Print the lines that run from the line with "ATOM 55 O O" to the line with "ATOM 63 C CA", keeping both end lines, exactly as they appear in the entries below, and nothing else.

--------------------

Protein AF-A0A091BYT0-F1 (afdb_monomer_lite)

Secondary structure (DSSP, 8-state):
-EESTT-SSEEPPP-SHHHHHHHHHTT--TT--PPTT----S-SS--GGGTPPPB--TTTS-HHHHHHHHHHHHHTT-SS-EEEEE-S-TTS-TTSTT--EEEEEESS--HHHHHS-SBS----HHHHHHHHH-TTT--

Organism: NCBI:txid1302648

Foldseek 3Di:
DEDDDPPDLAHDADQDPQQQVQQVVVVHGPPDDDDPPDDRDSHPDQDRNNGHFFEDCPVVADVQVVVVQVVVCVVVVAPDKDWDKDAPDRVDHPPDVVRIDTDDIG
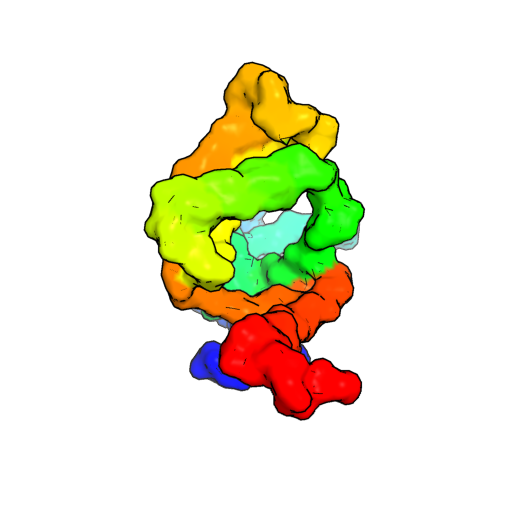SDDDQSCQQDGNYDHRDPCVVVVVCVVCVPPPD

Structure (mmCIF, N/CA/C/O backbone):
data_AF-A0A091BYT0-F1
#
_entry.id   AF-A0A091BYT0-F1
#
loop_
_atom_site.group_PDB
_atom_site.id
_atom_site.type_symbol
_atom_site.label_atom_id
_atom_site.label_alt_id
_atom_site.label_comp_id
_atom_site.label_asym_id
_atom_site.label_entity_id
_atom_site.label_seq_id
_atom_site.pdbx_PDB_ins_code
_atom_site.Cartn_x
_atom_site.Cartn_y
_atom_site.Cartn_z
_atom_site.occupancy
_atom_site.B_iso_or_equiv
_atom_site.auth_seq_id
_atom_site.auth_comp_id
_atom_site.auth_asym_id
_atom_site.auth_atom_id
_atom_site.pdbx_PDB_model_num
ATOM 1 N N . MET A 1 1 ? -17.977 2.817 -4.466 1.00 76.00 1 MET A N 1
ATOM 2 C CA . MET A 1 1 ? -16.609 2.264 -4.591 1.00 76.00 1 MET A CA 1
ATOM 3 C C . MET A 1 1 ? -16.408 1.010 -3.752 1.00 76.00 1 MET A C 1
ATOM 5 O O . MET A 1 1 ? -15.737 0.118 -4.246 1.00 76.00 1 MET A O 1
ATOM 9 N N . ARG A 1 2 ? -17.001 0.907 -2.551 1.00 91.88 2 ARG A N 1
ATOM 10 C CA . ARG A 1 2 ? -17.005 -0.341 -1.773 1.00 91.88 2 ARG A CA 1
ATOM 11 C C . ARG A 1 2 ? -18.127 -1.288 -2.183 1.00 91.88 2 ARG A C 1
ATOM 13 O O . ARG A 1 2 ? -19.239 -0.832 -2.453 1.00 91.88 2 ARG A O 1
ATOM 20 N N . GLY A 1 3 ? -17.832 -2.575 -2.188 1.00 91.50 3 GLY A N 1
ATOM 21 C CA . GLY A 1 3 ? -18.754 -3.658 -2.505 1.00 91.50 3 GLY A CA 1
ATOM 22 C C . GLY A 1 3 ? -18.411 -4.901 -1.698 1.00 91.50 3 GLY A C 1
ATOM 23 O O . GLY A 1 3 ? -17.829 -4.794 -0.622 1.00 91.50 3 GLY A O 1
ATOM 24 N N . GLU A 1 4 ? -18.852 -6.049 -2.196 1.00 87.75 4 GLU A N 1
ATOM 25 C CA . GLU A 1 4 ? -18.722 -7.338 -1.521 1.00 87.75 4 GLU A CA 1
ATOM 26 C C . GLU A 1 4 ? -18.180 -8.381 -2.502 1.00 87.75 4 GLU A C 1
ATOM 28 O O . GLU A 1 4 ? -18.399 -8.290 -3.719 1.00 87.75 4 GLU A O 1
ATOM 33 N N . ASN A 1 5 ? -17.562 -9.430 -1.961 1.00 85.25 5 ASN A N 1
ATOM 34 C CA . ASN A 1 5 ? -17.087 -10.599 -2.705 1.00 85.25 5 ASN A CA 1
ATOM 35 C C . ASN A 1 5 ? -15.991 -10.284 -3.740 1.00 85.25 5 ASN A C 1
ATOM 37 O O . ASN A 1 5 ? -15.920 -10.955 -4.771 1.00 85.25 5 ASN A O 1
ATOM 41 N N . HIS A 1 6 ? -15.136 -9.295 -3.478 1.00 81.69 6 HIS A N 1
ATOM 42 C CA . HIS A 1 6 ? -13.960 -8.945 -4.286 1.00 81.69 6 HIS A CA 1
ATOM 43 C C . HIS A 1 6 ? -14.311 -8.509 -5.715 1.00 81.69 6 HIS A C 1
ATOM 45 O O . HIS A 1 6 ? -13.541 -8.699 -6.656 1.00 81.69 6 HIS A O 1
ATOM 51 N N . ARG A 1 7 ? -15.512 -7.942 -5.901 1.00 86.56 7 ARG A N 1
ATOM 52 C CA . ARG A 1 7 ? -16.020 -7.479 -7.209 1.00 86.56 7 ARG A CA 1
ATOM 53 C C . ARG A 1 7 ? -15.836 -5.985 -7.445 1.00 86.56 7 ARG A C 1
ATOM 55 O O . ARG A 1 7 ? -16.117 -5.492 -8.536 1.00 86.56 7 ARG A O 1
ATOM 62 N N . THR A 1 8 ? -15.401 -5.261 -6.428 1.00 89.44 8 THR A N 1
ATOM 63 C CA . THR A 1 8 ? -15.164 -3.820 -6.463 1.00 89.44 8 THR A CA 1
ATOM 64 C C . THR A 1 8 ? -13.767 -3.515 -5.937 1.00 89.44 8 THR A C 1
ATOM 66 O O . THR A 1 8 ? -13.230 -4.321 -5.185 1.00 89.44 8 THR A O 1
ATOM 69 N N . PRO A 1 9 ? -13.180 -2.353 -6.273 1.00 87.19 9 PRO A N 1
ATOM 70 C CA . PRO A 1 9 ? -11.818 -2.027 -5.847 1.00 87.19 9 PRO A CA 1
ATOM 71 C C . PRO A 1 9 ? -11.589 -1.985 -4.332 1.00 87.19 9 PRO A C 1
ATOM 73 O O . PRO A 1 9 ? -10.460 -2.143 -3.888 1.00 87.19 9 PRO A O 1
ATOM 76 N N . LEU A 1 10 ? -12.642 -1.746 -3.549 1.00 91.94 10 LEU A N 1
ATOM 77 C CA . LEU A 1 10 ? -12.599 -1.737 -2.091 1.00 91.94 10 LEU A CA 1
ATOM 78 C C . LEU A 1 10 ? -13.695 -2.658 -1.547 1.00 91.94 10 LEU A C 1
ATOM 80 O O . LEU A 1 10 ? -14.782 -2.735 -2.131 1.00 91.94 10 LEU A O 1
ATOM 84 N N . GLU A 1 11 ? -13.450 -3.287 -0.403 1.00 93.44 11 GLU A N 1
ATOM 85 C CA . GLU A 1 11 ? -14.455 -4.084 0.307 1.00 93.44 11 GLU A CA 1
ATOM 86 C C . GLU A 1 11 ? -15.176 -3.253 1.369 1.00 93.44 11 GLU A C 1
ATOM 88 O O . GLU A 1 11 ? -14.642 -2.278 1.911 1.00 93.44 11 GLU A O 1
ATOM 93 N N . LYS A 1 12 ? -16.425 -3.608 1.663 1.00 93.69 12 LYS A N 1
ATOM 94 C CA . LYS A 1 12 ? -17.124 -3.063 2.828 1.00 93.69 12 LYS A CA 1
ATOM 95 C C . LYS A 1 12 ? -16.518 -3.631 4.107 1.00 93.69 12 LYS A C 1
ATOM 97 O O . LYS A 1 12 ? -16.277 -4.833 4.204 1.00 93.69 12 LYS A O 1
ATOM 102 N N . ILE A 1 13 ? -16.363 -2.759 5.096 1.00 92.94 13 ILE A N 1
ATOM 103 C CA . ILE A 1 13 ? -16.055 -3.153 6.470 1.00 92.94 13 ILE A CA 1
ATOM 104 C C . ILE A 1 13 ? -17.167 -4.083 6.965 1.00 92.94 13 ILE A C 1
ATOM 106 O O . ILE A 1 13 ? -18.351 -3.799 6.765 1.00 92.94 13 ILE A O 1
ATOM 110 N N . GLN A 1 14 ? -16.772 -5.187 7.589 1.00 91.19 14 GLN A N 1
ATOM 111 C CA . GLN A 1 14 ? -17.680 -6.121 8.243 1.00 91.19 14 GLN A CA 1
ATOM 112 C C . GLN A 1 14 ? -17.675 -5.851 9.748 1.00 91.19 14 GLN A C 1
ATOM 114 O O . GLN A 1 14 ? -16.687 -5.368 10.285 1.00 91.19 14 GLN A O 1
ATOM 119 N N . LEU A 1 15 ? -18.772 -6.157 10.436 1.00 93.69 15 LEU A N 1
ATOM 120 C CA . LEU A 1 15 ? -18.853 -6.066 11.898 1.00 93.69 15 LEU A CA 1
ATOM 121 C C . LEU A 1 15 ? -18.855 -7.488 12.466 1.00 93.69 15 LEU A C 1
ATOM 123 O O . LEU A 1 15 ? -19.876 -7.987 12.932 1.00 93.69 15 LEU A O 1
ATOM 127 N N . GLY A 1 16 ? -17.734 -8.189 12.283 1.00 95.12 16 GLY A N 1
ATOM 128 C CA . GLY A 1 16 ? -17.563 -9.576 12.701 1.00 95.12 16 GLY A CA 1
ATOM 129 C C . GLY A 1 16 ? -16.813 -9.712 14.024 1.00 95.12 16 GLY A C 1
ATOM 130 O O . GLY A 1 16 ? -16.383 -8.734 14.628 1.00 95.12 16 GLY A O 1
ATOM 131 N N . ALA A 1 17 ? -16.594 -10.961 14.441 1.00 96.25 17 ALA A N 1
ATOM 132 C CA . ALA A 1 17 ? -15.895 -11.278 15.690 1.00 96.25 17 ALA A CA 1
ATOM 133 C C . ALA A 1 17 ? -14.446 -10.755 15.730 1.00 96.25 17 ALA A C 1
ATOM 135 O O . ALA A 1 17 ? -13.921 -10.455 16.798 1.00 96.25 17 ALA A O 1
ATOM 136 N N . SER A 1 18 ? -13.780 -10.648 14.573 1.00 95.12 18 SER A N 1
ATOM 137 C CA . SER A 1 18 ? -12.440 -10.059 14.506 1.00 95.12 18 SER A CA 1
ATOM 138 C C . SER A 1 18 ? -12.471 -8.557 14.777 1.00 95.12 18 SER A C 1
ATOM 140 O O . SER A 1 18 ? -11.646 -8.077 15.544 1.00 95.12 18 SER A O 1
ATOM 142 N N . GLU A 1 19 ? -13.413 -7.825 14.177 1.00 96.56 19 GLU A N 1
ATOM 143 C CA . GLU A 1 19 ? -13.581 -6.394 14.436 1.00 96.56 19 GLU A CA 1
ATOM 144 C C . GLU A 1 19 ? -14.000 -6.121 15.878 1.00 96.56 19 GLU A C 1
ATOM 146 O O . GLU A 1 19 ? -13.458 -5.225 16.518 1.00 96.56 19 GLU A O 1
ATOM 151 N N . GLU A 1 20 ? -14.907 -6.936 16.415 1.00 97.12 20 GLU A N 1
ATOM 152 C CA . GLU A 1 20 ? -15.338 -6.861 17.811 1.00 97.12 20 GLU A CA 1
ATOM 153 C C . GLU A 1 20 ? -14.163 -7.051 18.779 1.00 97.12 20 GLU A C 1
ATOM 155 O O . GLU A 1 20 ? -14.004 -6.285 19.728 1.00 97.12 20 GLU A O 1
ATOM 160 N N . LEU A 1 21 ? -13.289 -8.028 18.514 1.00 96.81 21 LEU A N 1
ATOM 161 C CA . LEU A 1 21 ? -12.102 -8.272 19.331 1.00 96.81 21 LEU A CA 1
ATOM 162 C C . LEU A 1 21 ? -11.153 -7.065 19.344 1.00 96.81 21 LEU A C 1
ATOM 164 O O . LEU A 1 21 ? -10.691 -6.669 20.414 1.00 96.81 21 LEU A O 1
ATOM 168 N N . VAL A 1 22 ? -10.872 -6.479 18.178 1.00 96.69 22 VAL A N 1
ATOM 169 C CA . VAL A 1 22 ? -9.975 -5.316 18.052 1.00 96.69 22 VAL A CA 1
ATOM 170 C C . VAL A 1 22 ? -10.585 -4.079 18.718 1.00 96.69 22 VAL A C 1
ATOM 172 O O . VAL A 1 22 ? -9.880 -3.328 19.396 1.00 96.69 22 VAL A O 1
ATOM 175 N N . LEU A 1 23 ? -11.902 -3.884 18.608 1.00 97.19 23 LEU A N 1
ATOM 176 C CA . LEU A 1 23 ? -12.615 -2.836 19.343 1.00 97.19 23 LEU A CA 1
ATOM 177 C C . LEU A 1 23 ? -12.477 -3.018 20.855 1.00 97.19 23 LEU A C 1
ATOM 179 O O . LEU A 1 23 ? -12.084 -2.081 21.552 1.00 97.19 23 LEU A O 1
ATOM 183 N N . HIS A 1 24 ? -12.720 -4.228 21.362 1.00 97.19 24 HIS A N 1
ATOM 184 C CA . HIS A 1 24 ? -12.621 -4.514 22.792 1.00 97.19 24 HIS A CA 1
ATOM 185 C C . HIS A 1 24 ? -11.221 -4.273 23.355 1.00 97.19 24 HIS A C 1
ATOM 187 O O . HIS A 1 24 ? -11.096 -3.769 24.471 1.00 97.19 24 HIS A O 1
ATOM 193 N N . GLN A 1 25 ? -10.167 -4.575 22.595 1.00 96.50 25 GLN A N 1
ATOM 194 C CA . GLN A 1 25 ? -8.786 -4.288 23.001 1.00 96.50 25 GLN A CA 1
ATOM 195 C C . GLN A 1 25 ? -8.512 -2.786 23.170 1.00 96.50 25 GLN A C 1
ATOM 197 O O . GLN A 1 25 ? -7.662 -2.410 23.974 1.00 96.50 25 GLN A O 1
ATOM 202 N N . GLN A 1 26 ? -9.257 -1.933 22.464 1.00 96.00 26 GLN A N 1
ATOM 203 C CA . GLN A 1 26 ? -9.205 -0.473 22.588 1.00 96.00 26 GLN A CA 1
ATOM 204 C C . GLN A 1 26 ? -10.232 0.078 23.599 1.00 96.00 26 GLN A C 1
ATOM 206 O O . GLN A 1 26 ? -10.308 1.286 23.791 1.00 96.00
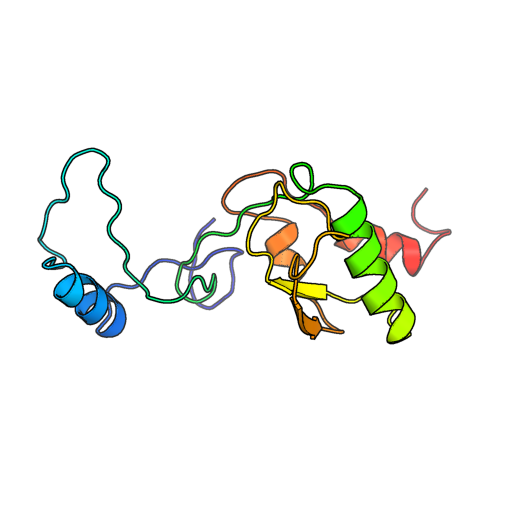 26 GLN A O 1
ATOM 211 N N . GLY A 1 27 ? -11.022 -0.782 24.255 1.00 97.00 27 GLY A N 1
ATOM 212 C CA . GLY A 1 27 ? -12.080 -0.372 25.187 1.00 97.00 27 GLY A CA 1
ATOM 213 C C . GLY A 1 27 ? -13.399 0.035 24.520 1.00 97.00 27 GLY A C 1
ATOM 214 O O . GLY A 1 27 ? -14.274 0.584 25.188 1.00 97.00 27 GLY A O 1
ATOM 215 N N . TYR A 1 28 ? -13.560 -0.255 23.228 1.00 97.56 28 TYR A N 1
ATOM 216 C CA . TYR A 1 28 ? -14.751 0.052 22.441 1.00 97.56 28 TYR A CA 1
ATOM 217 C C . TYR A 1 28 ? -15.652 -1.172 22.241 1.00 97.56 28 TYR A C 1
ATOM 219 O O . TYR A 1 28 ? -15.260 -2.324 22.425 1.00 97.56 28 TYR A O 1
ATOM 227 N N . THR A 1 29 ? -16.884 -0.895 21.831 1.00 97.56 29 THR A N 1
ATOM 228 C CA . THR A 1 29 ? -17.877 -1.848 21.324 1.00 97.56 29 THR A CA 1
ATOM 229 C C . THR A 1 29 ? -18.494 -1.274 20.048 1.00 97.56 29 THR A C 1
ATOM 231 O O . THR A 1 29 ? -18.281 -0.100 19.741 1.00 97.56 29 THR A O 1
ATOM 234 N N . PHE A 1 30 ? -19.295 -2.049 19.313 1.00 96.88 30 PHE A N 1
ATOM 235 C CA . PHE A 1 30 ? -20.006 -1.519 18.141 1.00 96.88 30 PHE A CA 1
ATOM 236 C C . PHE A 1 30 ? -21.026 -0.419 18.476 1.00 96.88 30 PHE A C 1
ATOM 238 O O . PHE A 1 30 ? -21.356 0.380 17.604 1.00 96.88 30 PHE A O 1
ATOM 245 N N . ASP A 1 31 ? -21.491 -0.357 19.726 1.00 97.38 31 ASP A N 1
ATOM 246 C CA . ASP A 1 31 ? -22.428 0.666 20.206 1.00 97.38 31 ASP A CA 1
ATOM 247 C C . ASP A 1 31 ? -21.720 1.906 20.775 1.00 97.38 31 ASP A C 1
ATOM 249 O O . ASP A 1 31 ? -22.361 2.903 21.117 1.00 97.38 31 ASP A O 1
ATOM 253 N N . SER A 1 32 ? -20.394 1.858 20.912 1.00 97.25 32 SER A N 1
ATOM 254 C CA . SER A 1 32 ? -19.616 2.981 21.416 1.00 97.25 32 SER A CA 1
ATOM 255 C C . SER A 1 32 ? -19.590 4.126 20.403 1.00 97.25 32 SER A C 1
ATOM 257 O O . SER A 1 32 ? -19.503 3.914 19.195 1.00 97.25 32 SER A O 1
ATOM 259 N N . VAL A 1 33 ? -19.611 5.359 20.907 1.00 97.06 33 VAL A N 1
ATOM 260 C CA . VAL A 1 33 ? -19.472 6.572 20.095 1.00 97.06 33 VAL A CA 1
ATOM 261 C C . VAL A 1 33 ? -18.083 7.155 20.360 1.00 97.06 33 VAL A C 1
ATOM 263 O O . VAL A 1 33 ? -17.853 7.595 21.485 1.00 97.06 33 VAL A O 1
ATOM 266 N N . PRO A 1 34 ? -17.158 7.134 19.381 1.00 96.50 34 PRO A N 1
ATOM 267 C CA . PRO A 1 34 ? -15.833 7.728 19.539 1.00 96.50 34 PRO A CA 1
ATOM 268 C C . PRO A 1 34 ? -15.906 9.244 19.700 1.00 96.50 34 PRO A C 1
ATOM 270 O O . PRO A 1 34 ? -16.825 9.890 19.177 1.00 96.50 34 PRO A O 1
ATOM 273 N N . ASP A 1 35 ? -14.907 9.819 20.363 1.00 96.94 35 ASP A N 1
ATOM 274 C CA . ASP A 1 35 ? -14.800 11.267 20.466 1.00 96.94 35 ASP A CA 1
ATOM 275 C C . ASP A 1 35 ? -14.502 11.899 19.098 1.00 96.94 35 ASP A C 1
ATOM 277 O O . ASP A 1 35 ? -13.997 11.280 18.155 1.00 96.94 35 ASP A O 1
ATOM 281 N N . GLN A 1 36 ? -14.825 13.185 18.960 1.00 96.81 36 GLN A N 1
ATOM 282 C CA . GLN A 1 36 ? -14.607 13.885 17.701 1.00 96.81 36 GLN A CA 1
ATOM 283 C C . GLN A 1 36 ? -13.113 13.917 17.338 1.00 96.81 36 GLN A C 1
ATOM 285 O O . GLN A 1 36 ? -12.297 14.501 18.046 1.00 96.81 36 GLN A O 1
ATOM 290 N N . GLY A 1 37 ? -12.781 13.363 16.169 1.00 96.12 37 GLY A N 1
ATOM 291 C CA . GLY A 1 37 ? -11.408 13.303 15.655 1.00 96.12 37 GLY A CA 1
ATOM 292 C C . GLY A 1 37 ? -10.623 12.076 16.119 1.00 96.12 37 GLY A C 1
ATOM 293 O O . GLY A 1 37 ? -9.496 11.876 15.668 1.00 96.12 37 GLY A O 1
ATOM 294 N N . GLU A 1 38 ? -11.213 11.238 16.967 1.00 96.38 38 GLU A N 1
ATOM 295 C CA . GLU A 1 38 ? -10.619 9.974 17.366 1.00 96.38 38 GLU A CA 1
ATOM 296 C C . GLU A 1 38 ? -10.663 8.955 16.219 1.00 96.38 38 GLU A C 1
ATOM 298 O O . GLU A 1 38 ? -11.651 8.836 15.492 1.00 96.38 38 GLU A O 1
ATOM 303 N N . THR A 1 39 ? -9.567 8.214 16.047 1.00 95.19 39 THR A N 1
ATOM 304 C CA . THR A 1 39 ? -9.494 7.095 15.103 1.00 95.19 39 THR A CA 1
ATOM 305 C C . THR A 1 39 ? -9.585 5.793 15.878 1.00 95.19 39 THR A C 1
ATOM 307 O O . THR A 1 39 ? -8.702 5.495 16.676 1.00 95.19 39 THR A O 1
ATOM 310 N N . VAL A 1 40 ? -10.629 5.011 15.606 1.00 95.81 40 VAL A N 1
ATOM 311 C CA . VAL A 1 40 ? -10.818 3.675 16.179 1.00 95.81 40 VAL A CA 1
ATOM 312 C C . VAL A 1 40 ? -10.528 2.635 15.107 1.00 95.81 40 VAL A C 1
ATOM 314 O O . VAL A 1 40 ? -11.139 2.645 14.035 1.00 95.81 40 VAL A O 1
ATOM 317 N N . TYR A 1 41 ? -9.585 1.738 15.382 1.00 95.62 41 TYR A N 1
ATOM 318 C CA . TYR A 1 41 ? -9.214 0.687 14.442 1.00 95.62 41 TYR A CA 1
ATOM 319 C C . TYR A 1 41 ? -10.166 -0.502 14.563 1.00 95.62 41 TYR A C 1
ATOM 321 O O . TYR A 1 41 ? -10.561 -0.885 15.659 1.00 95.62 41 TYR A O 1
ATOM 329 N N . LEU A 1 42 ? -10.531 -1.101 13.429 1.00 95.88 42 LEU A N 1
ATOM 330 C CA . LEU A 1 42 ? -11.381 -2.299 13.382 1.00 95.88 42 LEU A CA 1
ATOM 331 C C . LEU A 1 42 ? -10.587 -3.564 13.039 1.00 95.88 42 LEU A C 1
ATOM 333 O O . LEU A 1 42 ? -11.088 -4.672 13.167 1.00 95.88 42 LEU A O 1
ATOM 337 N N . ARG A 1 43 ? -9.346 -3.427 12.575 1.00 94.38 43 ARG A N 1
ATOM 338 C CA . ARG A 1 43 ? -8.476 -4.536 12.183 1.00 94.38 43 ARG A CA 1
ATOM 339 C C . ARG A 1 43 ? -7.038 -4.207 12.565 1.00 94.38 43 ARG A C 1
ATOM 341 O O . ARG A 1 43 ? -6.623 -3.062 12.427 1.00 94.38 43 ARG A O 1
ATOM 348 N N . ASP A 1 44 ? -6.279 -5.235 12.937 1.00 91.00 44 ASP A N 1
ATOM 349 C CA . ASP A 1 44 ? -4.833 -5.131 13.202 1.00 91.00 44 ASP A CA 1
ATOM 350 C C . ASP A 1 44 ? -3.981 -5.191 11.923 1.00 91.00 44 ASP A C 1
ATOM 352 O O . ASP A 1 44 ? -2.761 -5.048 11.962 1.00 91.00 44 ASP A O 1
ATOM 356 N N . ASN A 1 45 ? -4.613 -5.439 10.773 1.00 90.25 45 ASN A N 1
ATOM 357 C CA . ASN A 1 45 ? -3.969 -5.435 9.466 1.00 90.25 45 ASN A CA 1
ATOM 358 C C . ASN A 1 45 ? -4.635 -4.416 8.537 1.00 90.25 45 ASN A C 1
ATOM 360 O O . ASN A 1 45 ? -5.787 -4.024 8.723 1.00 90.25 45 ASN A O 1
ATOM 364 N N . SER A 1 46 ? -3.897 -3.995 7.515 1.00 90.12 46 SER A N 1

--------------------

Answer for this exercise:
ATOM 55 O O . ARG A 1 7 ? -16.117 -5.492 -8.536 1.00 86.56 7 ARG A O 1
ATOM 62 N N . THR A 1 8 ? -15.401 -5.261 -6.428 1.00 89.44 8 THR A N 1
ATOM 63 C CA . THR A 1 8 ? -15.164 -3.820 -6.463 1.00 89.44 8 THR A CA 1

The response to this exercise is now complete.